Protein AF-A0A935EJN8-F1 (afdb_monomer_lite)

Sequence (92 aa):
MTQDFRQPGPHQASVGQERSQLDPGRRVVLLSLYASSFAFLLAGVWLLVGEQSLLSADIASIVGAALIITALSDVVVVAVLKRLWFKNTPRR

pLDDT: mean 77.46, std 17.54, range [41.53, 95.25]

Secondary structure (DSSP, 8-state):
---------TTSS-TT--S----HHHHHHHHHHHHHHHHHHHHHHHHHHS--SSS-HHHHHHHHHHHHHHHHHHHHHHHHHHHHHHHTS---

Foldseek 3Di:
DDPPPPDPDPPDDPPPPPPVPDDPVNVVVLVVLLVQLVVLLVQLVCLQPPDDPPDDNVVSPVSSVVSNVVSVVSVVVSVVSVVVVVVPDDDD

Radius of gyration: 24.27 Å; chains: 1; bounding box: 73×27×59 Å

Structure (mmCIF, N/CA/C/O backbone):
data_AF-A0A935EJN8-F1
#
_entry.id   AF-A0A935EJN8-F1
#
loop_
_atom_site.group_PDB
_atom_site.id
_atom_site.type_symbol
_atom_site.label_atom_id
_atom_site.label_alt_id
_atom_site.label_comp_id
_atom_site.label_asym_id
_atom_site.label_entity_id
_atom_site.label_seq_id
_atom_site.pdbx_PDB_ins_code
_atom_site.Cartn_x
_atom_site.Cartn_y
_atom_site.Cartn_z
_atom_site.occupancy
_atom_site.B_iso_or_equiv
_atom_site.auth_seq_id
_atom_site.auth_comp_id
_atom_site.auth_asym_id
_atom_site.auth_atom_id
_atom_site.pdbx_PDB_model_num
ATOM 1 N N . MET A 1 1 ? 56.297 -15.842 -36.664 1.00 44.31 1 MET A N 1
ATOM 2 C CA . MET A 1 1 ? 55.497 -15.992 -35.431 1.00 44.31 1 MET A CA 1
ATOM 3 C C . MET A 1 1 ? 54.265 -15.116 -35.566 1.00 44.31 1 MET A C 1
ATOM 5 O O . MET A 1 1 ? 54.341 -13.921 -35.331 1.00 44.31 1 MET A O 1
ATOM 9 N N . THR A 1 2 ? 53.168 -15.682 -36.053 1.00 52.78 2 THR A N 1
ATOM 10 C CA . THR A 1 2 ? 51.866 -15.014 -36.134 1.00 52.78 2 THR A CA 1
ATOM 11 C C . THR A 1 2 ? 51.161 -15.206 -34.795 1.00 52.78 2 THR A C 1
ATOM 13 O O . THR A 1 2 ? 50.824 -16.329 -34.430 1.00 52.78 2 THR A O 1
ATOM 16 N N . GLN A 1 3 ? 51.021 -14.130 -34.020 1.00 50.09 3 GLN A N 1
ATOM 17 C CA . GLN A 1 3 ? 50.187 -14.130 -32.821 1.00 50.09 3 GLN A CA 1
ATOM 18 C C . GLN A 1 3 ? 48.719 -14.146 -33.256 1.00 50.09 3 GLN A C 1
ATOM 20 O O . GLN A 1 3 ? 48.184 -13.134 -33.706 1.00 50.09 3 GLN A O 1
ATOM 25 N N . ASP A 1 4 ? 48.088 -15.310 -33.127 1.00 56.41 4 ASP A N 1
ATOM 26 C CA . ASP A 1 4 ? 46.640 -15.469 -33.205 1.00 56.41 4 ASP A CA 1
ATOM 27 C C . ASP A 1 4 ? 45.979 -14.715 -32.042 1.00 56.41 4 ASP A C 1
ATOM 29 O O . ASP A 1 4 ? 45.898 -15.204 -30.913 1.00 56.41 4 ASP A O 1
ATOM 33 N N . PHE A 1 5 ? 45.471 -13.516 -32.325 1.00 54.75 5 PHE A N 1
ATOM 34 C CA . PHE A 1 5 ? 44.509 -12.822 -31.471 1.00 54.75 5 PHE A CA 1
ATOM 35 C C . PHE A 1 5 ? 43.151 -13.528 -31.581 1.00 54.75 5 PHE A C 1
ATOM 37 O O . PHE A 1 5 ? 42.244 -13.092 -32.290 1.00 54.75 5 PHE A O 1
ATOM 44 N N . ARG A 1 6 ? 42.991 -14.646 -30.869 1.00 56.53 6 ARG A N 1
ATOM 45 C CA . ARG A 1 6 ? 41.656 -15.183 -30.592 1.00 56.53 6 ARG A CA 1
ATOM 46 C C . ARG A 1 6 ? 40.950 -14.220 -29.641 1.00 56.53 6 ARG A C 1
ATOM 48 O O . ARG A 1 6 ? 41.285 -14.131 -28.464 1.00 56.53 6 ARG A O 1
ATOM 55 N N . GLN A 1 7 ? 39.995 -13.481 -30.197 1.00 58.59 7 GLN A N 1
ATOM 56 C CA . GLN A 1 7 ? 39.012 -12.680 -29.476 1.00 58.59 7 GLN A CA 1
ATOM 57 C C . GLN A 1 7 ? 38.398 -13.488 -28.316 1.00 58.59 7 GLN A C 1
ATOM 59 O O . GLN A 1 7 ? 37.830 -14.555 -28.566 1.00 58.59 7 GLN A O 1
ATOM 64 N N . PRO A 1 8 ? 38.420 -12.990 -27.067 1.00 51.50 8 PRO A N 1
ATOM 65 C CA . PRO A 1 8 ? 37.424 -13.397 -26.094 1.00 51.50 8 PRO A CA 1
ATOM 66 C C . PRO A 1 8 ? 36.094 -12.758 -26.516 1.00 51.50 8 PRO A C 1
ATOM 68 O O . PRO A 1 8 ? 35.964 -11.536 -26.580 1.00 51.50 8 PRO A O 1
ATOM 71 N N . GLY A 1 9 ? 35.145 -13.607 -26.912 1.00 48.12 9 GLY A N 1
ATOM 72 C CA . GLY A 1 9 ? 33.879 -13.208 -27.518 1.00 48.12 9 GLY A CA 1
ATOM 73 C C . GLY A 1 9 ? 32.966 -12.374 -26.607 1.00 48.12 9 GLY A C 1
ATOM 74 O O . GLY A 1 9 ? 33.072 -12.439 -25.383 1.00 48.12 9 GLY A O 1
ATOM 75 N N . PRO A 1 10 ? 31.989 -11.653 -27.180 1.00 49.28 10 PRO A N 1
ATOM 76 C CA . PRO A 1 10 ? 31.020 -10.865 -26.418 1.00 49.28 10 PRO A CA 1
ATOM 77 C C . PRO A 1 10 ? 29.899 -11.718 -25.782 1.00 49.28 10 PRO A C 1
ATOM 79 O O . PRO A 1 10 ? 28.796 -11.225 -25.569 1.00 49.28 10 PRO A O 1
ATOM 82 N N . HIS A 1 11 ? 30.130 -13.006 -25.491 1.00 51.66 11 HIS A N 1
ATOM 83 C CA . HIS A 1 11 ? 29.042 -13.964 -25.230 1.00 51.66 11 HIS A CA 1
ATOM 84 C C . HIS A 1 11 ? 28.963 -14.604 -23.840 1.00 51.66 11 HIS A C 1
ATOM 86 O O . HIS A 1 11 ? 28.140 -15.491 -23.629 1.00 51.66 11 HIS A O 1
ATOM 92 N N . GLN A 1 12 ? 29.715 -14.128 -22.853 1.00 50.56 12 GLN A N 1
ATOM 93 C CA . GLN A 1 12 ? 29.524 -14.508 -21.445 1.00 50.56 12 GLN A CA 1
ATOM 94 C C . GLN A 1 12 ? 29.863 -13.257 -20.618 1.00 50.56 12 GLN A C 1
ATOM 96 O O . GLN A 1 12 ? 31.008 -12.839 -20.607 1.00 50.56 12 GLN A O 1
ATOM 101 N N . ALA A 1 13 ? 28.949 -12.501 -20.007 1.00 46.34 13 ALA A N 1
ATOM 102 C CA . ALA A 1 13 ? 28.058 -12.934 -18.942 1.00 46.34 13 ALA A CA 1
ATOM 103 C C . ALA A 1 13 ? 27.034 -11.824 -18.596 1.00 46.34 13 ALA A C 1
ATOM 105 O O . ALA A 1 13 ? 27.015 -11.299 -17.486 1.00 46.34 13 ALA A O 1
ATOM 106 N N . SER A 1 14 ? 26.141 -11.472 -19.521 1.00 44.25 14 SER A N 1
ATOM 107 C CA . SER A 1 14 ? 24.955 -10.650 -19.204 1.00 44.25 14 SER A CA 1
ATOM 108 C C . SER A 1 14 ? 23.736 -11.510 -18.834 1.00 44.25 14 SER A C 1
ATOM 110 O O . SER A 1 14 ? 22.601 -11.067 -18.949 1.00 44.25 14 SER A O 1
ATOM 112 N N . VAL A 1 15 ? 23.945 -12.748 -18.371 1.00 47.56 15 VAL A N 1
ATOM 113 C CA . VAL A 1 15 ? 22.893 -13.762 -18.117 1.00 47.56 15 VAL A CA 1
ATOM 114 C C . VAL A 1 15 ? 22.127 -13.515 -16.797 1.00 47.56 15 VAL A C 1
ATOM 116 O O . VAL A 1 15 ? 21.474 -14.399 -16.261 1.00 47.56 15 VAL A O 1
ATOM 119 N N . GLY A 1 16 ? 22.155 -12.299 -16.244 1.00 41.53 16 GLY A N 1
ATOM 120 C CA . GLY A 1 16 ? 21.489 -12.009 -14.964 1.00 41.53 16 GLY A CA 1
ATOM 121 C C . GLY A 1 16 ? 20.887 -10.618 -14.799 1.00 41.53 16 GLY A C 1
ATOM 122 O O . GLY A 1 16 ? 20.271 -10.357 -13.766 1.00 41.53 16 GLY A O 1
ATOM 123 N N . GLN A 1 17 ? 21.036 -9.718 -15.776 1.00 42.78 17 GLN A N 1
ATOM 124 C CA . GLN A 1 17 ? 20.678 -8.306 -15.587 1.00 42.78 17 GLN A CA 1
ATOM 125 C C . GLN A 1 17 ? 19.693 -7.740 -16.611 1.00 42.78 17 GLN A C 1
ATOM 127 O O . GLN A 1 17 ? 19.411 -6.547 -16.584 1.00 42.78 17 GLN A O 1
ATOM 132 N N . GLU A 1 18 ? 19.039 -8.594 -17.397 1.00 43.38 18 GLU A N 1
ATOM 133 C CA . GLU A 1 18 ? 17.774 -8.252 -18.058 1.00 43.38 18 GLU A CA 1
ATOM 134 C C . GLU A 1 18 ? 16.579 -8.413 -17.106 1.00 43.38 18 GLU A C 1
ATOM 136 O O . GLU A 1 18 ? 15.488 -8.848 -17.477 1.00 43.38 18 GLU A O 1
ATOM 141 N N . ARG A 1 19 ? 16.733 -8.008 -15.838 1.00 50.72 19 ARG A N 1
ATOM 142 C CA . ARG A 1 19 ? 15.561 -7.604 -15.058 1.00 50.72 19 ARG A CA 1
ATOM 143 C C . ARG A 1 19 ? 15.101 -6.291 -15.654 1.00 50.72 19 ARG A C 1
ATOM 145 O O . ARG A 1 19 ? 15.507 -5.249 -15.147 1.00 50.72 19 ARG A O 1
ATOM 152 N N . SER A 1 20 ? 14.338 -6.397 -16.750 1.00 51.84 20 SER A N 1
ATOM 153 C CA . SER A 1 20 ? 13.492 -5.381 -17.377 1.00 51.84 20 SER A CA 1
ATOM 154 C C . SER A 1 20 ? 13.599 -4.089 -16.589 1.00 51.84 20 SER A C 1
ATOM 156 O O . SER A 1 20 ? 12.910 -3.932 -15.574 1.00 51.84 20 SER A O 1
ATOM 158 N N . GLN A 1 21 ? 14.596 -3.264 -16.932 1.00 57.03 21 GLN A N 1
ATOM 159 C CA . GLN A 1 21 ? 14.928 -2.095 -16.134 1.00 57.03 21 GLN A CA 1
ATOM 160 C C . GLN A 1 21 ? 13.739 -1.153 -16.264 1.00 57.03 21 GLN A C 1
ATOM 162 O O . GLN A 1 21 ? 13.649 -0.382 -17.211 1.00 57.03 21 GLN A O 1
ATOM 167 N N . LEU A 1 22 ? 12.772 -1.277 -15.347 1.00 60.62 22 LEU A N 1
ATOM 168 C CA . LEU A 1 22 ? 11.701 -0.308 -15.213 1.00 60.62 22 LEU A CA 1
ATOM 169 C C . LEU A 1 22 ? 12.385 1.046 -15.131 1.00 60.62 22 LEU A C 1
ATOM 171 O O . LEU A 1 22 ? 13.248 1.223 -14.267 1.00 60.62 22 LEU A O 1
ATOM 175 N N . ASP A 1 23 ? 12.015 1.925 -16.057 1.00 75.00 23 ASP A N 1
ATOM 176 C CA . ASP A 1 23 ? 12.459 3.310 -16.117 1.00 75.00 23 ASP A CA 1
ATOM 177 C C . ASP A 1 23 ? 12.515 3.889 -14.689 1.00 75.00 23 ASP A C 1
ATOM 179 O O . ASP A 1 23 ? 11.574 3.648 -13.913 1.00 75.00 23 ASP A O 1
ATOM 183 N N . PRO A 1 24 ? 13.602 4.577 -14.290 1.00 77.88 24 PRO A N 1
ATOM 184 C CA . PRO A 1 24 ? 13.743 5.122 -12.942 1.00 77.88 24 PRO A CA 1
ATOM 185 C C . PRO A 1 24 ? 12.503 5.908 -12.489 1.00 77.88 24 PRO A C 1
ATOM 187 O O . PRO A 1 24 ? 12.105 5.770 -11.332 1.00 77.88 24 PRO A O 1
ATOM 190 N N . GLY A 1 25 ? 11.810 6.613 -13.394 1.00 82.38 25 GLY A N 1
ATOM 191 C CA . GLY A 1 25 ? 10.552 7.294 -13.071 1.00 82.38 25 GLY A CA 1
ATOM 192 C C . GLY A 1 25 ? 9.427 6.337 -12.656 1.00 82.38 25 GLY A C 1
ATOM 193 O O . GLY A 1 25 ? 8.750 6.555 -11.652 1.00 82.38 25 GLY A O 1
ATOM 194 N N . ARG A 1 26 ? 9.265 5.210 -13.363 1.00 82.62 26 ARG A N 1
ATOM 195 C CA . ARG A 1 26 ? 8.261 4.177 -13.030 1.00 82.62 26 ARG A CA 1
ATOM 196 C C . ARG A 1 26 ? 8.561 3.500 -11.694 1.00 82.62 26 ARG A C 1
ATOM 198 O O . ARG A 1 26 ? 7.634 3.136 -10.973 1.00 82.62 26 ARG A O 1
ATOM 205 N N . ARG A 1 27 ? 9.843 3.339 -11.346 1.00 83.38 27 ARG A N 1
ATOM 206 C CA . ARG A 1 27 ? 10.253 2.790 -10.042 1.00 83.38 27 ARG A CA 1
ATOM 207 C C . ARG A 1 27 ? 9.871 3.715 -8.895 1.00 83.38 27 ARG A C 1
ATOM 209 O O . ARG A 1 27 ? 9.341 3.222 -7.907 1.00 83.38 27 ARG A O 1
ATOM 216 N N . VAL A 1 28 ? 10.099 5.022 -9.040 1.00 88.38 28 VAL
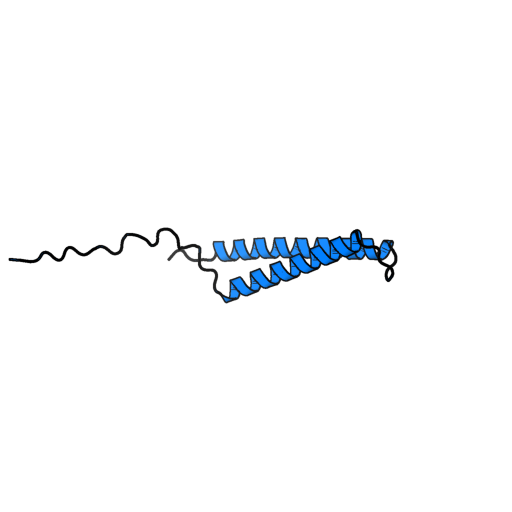 A N 1
ATOM 217 C CA . VAL A 1 28 ? 9.730 6.018 -8.021 1.00 88.38 28 VAL A CA 1
ATOM 218 C C . VAL A 1 28 ? 8.222 6.015 -7.782 1.00 88.38 28 VAL A C 1
ATOM 220 O O . VAL A 1 28 ? 7.804 5.966 -6.631 1.00 88.38 28 VAL A O 1
ATOM 223 N N . VAL A 1 29 ? 7.414 5.969 -8.848 1.00 87.75 29 VAL A N 1
ATOM 224 C CA . VAL A 1 29 ? 5.946 5.880 -8.736 1.00 87.75 29 VAL A CA 1
ATOM 225 C C . VAL A 1 29 ? 5.517 4.611 -7.995 1.00 87.75 29 VAL A C 1
ATOM 227 O O . VAL A 1 29 ? 4.703 4.672 -7.083 1.00 87.75 29 VAL A O 1
ATOM 230 N N . LEU A 1 30 ? 6.076 3.446 -8.333 1.00 87.25 30 LEU A N 1
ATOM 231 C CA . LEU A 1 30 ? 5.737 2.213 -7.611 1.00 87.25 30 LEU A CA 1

#####

Working from the material above, restate word for word the lines between the line with "ATOM 3 C C ." and the line with "ATOM 16 N N", both included, and only those.

ATOM 3 C C . MET A 1 1 ? 54.265 -15.116 -35.566 1.00 44.31 1 MET A C 1
ATOM 5 O O . MET A 1 1 ? 54.341 -13.921 -35.331 1.00 44.31 1 MET A O 1
ATOM 9 N N . THR A 1 2 ? 53.168 -15.682 -36.053 1.00 52.78 2 THR A N 1
ATOM 10 C CA . THR A 1 2 ? 51.866 -15.014 -36.134 1.00 52.78 2 THR A CA 1
ATOM 11 C C . THR A 1 2 ? 51.161 -15.206 -34.795 1.00 52.78 2 THR A C 1
ATOM 13 O O . THR A 1 2 ? 50.824 -16.329 -34.430 1.00 52.78 2 THR A O 1
ATOM 16 N N . GLN A 1 3 ? 51.021 -14.130 -34.020 1.00 50.09 3 GLN A N 1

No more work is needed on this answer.